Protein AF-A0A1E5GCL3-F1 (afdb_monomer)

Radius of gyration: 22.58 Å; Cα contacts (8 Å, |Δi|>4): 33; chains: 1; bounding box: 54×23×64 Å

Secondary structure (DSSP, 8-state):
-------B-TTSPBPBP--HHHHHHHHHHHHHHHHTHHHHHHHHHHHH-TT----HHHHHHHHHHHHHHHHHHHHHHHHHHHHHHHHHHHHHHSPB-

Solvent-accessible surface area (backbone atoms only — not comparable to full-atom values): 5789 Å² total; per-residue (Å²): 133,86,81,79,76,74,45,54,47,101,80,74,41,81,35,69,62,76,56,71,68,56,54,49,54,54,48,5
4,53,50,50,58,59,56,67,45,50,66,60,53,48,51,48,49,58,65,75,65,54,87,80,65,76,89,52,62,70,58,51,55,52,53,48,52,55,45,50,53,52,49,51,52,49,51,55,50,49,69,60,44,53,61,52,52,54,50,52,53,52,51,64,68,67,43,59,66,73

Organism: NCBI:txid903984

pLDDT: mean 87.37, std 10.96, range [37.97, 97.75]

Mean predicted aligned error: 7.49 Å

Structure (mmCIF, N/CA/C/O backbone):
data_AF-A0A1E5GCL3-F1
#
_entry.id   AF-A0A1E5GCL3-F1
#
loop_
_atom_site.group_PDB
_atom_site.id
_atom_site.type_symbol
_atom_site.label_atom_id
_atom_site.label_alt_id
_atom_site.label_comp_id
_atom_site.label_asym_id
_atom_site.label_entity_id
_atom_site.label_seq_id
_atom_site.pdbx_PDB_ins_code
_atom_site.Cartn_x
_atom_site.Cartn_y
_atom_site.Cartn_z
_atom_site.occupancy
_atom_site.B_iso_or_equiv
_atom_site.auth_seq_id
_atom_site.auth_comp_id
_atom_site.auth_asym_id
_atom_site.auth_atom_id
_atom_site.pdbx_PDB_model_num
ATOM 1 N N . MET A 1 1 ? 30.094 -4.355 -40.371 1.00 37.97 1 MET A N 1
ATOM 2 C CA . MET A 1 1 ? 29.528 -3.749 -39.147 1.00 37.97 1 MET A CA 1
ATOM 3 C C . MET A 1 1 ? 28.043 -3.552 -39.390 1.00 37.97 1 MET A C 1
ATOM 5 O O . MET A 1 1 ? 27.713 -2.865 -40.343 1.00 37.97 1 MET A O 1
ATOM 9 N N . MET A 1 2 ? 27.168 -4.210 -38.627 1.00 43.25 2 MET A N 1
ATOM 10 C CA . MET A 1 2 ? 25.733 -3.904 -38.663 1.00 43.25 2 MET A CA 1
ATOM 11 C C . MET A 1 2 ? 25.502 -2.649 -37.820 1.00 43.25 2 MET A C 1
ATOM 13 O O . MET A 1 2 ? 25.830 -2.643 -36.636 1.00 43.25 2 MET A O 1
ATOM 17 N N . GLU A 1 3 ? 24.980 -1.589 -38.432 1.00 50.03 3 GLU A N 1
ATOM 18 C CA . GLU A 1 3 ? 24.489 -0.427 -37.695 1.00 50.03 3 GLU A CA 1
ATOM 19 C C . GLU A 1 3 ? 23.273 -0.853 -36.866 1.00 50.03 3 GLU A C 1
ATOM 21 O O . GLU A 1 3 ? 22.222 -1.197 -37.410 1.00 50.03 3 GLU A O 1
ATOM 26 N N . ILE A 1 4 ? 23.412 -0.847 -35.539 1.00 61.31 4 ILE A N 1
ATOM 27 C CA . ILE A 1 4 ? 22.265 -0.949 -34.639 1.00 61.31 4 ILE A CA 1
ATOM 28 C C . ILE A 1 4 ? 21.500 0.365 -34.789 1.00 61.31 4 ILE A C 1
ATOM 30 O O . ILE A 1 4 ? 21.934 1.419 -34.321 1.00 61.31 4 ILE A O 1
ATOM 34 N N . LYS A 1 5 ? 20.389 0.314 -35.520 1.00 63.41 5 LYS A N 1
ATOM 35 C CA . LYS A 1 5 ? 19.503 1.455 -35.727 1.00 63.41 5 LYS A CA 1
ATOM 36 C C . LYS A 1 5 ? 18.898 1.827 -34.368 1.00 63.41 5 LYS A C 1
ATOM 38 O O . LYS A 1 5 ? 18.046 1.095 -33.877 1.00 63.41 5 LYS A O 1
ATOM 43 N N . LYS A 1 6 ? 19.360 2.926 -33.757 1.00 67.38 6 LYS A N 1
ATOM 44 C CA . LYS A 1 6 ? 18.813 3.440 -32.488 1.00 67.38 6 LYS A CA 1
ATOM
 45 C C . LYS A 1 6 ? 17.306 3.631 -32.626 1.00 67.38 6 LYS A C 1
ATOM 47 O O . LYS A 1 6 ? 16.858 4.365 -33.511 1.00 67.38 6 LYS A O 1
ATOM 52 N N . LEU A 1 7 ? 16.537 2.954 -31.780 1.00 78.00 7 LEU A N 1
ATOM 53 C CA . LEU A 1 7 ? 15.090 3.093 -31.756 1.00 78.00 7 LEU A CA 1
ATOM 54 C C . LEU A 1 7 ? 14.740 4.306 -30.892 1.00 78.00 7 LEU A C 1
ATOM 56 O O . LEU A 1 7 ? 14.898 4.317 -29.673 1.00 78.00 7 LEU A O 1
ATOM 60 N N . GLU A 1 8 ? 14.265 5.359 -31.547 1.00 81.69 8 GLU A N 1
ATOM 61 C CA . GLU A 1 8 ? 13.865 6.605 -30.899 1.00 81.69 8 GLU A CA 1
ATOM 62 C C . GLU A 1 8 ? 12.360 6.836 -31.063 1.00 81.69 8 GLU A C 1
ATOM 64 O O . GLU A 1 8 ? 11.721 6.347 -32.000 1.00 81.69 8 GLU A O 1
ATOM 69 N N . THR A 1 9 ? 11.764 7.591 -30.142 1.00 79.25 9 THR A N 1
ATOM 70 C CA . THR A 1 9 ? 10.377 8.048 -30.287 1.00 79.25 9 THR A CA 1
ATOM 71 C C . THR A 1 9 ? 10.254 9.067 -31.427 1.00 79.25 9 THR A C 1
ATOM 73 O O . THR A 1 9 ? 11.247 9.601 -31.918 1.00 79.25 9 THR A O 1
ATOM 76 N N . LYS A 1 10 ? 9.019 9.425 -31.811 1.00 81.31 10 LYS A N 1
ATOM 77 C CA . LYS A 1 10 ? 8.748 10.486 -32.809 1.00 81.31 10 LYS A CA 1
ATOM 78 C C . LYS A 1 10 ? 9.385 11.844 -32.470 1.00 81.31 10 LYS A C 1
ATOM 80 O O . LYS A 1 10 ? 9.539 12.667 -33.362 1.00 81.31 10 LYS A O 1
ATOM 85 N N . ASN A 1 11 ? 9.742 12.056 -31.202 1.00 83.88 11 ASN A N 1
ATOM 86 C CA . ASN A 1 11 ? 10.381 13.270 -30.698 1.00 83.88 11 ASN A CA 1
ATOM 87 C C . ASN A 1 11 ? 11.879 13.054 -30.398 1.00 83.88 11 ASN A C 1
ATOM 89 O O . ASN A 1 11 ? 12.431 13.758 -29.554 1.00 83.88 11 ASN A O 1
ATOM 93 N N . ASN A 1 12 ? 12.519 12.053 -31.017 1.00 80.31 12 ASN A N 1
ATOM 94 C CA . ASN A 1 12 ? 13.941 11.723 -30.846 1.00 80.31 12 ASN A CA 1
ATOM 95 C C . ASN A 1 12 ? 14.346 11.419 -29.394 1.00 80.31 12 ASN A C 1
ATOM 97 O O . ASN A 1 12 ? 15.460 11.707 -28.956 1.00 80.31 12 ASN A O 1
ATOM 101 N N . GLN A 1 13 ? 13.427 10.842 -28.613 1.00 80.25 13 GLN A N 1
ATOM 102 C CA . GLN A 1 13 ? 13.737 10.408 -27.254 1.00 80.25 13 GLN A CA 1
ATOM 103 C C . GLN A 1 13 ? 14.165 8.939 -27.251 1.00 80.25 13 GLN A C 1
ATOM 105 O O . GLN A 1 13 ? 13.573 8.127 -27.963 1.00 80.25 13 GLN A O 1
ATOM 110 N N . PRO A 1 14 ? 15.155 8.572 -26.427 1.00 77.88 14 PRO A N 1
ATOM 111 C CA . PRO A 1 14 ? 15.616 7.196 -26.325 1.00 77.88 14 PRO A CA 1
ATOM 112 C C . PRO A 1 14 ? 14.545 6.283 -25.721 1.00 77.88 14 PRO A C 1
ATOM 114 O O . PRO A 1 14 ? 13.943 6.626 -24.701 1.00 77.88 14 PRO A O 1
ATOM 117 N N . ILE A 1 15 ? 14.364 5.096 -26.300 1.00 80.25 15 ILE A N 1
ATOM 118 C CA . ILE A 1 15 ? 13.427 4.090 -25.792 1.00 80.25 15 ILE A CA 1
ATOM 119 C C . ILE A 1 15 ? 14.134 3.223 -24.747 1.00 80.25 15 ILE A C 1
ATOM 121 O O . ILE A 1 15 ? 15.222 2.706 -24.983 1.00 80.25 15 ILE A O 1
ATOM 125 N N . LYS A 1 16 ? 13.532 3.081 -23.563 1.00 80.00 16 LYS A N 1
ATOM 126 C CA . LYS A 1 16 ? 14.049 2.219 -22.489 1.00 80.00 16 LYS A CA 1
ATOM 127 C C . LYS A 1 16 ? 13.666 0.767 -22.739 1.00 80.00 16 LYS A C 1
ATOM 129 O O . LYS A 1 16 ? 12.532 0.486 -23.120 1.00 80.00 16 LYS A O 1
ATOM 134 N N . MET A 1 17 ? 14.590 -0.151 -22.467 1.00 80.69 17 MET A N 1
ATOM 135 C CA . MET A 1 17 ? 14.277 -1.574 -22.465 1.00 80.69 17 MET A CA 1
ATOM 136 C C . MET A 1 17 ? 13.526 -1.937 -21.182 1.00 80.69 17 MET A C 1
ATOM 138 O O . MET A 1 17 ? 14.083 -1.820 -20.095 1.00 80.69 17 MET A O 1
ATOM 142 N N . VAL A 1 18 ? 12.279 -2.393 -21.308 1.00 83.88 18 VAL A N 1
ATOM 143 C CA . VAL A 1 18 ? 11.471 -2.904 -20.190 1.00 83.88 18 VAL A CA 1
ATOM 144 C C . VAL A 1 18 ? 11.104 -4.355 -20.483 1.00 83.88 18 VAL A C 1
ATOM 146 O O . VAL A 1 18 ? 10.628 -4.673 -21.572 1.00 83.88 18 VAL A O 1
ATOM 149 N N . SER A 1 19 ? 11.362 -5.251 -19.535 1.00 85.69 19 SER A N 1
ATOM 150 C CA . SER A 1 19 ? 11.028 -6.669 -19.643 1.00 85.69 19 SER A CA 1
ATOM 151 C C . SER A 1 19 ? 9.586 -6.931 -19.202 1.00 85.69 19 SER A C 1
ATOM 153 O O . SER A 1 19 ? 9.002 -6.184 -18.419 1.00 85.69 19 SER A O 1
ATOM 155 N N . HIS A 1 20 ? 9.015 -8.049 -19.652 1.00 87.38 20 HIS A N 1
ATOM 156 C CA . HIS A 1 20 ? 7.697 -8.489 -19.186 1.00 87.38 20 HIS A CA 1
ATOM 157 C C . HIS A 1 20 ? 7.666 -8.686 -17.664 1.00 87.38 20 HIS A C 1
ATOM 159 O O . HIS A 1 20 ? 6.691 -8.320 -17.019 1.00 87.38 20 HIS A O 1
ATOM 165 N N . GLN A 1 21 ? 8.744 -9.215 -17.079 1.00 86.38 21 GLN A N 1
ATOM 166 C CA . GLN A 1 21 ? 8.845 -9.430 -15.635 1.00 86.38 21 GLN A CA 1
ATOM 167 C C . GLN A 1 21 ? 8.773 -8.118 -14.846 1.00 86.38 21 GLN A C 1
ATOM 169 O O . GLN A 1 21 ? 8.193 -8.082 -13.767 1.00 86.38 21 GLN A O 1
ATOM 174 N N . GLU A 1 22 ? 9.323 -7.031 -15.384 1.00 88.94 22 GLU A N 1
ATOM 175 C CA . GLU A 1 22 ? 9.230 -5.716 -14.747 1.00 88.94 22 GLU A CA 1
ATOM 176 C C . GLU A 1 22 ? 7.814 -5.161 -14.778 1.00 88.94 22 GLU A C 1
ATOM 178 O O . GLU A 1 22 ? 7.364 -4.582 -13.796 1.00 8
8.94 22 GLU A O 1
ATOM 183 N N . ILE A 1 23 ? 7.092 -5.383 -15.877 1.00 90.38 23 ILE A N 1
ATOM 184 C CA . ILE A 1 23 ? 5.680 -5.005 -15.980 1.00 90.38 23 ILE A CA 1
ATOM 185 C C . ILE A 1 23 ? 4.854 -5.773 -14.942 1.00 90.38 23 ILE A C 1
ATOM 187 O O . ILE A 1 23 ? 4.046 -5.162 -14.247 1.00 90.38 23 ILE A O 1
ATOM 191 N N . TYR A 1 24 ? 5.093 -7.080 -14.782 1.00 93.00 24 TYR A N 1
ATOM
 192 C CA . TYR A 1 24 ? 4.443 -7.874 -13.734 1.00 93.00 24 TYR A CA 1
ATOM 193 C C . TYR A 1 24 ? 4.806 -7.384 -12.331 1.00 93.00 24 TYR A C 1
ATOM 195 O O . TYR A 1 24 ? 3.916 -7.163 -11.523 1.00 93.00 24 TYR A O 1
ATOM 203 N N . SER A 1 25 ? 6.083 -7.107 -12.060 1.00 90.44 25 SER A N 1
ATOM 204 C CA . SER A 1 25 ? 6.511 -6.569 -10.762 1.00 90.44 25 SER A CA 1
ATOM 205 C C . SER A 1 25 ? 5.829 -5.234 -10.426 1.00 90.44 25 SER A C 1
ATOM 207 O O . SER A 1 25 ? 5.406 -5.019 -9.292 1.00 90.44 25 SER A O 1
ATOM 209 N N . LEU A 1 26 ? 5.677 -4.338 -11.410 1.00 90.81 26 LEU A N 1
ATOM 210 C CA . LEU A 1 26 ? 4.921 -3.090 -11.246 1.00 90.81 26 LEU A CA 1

#####

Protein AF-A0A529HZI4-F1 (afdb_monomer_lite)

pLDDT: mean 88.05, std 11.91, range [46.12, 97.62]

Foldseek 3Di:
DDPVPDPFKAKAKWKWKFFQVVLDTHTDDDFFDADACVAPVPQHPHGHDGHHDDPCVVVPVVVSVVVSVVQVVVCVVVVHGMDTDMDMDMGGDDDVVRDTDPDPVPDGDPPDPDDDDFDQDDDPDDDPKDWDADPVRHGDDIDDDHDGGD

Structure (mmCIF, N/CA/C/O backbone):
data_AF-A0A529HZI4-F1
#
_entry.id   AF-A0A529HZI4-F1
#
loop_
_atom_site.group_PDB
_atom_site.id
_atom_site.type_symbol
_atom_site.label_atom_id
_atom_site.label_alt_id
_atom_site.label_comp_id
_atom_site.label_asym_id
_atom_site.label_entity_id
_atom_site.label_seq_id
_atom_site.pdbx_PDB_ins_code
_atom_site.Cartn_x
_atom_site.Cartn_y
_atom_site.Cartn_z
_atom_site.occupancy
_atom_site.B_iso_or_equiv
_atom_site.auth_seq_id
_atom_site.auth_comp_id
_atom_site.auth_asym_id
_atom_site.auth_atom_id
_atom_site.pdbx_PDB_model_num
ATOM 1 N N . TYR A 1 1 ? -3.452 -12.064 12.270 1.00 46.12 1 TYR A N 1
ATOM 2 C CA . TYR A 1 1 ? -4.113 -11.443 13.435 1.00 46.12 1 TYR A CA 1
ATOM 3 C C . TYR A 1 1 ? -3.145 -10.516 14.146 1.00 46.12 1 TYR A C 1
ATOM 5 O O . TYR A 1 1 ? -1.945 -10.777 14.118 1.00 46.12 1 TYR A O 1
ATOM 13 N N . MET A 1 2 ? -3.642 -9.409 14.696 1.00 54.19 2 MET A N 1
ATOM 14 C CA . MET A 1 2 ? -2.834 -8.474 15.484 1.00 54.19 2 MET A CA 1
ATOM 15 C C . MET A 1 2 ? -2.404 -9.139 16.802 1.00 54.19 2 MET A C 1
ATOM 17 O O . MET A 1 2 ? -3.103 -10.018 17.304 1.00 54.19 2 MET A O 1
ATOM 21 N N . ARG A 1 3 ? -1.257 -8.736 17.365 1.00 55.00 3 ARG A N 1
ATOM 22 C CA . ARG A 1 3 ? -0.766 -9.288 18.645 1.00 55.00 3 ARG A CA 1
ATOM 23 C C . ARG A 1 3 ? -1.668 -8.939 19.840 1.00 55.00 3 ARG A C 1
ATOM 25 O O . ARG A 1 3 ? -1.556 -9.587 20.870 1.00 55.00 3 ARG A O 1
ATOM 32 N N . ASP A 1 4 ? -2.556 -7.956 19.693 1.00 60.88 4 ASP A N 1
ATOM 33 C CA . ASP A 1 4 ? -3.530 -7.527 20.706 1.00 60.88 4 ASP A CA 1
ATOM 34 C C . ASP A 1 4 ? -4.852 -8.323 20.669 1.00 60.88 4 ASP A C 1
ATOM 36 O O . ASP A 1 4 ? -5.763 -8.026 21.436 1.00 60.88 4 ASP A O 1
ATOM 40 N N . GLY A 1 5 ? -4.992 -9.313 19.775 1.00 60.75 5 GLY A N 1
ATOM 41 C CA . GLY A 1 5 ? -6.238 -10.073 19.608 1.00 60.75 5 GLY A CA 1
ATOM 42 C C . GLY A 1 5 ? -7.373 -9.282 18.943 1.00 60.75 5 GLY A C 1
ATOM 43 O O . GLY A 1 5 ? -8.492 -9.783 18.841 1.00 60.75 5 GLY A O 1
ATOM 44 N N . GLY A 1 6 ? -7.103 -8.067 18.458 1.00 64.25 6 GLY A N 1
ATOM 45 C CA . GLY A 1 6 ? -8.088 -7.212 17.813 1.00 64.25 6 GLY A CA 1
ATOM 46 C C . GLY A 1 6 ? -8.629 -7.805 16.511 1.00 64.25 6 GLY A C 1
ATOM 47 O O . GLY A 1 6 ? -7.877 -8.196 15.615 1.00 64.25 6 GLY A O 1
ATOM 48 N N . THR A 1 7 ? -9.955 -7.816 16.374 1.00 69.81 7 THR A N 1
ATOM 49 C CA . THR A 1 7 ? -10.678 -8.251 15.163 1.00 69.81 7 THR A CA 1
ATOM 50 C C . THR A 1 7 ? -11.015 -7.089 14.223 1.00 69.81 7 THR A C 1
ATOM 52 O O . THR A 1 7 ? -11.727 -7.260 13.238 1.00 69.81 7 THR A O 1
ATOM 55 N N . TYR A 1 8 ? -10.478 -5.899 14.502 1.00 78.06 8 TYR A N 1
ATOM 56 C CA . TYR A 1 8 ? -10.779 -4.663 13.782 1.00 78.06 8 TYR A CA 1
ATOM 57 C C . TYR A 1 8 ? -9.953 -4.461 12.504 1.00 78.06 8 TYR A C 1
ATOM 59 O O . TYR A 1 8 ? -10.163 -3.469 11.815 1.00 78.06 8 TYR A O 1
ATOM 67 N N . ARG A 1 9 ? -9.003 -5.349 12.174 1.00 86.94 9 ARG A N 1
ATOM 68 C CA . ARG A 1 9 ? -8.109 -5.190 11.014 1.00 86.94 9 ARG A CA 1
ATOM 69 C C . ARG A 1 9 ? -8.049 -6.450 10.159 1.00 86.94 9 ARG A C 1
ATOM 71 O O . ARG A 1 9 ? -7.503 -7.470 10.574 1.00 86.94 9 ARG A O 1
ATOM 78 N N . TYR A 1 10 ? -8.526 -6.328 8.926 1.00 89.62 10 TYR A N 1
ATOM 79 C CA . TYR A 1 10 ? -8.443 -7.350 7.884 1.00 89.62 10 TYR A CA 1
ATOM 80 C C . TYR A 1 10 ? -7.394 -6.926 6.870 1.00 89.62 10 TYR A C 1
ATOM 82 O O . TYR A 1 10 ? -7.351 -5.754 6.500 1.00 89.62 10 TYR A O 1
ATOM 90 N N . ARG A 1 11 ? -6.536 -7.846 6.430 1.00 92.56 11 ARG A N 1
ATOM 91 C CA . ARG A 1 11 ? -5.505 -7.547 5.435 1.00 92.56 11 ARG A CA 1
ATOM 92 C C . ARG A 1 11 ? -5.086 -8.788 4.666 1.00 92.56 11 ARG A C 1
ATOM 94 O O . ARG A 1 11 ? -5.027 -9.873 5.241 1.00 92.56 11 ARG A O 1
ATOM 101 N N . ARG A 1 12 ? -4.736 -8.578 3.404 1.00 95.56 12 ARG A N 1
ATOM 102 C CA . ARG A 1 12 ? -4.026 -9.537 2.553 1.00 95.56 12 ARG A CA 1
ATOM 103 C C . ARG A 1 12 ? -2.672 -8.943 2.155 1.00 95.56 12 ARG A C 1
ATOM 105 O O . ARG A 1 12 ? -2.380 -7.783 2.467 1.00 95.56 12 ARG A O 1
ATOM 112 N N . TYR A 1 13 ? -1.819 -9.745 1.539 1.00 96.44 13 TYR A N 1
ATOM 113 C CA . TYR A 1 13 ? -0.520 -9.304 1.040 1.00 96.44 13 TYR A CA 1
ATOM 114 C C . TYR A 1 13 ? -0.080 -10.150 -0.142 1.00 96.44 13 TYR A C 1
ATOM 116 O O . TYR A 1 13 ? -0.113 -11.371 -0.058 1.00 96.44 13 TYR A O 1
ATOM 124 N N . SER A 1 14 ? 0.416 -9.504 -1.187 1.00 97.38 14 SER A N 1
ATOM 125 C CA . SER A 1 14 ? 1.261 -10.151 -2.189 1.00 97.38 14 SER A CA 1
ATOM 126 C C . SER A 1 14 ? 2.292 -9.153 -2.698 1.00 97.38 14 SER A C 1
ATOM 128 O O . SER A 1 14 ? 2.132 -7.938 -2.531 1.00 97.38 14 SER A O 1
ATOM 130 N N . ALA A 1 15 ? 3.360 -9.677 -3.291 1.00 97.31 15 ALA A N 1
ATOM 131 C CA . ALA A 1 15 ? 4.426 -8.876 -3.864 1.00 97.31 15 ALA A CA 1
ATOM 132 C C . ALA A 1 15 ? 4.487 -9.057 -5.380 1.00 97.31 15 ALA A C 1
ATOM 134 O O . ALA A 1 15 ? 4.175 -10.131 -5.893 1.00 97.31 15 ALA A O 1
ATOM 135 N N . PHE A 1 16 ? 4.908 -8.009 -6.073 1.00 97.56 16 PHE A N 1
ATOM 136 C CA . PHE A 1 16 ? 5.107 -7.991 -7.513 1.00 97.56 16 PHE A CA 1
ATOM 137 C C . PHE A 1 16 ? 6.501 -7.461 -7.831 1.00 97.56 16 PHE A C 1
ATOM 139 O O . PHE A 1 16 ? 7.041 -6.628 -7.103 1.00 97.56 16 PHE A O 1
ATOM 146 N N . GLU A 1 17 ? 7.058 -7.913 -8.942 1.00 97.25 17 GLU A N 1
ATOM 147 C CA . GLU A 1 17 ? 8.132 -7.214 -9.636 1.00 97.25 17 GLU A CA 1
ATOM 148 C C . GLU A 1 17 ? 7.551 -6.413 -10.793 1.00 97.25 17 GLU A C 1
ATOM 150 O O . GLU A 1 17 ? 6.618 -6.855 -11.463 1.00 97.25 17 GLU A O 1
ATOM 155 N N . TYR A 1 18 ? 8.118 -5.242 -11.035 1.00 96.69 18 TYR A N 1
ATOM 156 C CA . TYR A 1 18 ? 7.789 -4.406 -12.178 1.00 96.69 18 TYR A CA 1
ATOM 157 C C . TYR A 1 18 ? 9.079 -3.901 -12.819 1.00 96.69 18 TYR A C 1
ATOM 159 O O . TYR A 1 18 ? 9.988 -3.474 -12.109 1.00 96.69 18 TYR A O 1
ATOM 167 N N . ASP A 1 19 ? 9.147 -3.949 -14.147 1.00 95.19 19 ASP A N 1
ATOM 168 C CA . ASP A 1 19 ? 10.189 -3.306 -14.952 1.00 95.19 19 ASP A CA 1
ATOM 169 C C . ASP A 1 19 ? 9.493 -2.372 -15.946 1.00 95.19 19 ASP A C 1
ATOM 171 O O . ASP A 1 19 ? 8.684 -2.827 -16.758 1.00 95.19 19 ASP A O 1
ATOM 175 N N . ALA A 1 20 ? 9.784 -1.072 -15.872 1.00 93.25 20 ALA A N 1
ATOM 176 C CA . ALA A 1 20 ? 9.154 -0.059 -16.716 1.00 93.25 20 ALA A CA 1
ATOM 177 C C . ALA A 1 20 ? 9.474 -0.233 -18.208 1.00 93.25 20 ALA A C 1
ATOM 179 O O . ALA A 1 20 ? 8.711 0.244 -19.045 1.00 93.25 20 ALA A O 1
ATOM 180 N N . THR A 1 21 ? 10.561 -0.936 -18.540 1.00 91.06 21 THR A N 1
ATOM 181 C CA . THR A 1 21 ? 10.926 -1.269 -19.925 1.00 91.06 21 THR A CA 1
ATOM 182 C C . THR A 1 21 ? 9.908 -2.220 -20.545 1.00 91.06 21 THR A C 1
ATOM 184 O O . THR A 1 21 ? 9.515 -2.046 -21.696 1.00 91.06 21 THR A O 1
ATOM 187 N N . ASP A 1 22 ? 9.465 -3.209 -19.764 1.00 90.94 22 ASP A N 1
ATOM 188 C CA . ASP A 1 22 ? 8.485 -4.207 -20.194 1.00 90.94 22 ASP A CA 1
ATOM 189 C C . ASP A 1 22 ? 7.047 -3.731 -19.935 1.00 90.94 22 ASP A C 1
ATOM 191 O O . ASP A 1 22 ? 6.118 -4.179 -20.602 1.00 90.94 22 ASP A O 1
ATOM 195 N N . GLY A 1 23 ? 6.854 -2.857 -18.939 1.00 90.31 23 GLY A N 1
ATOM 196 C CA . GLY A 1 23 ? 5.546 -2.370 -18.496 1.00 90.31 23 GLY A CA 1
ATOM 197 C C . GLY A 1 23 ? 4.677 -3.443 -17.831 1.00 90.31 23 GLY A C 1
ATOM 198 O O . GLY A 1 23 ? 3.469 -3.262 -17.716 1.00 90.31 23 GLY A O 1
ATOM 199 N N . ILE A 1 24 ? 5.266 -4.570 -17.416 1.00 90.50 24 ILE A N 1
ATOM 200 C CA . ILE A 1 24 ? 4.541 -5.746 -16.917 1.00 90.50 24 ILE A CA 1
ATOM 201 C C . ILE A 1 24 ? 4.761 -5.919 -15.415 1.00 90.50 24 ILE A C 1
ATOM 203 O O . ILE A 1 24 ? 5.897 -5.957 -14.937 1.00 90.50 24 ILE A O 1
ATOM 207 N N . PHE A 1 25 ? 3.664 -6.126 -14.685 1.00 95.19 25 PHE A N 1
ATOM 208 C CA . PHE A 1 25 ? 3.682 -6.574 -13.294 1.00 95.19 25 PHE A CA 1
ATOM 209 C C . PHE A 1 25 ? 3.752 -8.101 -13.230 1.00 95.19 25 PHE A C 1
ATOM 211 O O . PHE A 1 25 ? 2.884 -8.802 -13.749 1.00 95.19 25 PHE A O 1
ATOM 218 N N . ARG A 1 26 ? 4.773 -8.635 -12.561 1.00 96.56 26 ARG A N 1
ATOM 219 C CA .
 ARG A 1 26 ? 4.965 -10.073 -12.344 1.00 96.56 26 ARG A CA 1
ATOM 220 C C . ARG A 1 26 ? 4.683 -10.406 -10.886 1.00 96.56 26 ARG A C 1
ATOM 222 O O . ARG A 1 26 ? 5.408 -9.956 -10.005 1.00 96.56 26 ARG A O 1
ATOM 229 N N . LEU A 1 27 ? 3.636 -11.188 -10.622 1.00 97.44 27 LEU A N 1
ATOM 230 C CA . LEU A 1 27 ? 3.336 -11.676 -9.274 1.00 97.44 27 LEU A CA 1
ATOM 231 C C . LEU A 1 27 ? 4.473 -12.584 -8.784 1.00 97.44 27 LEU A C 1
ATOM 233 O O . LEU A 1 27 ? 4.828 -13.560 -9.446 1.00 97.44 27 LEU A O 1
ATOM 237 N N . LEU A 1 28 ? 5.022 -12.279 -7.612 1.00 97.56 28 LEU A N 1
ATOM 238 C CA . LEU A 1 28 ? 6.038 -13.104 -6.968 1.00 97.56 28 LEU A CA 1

#####

Required work
Please copy the lines in the records above between the one holding "ATOM 184 C CA" and the one holding "ATOM 210 C CA", inclusive, exactly and with no other line.

Exercise result
ATOM 184 C CA . ILE A 1 23 ? 5.680 -5.005 -15.980 1.00 90.38 23 ILE A CA 1
ATOM 185 C C . ILE A 1 23 ? 4.854 -5.773 -14.942 1.00 90.38 23 ILE A C 1
ATOM 187 O O . ILE A 1 23 ? 4.046 -5.162 -14.247 1.00 90.38 23 ILE A O 1
ATOM 191 N N . TYR A 1 24 ? 5.093 -7.080 -14.782 1.00 93.00 24 TYR A N 1
ATOM
 192 C CA . TYR A 1 24 ? 4.443 -7.874 -13.734 1.00 93.00 24 TYR A CA 1
ATOM 193 C C . TYR A 1 24 ? 4.806 -7.384 -12.331 1.00 93.00 24 TYR A C 1
ATOM 195 O O . TYR A 1 24 ? 3.916 -7.163 -11.523 1.00 93.00 24 TYR A O 1
ATOM 203 N N . SER A 1 25 ? 6.083 -7.107 -12.060 1.00 90.44 25 SER A N 1
ATOM 204 C CA . SER A 1 25 ? 6.511 -6.569 -10.762 1.00 90.44 25 SER A CA 1
ATOM 205 C C . SER A 1 25 ? 5.829 -5.234 -10.426 1.00 90.44 25 SER A C 1
ATOM 207 O O . SER A 1 25 ? 5.406 -5.019 -9.292 1.00 90.44 25 SER A O 1
ATOM 209 N N . LEU A 1 26 ? 5.677 -4.338 -11.410 1.00 90.81 26 LEU A N 1
ATOM 210 C CA . LEU A 1 26 ? 4.921 -3.090 -11.246 1.00 90.81 26 LEU A CA 1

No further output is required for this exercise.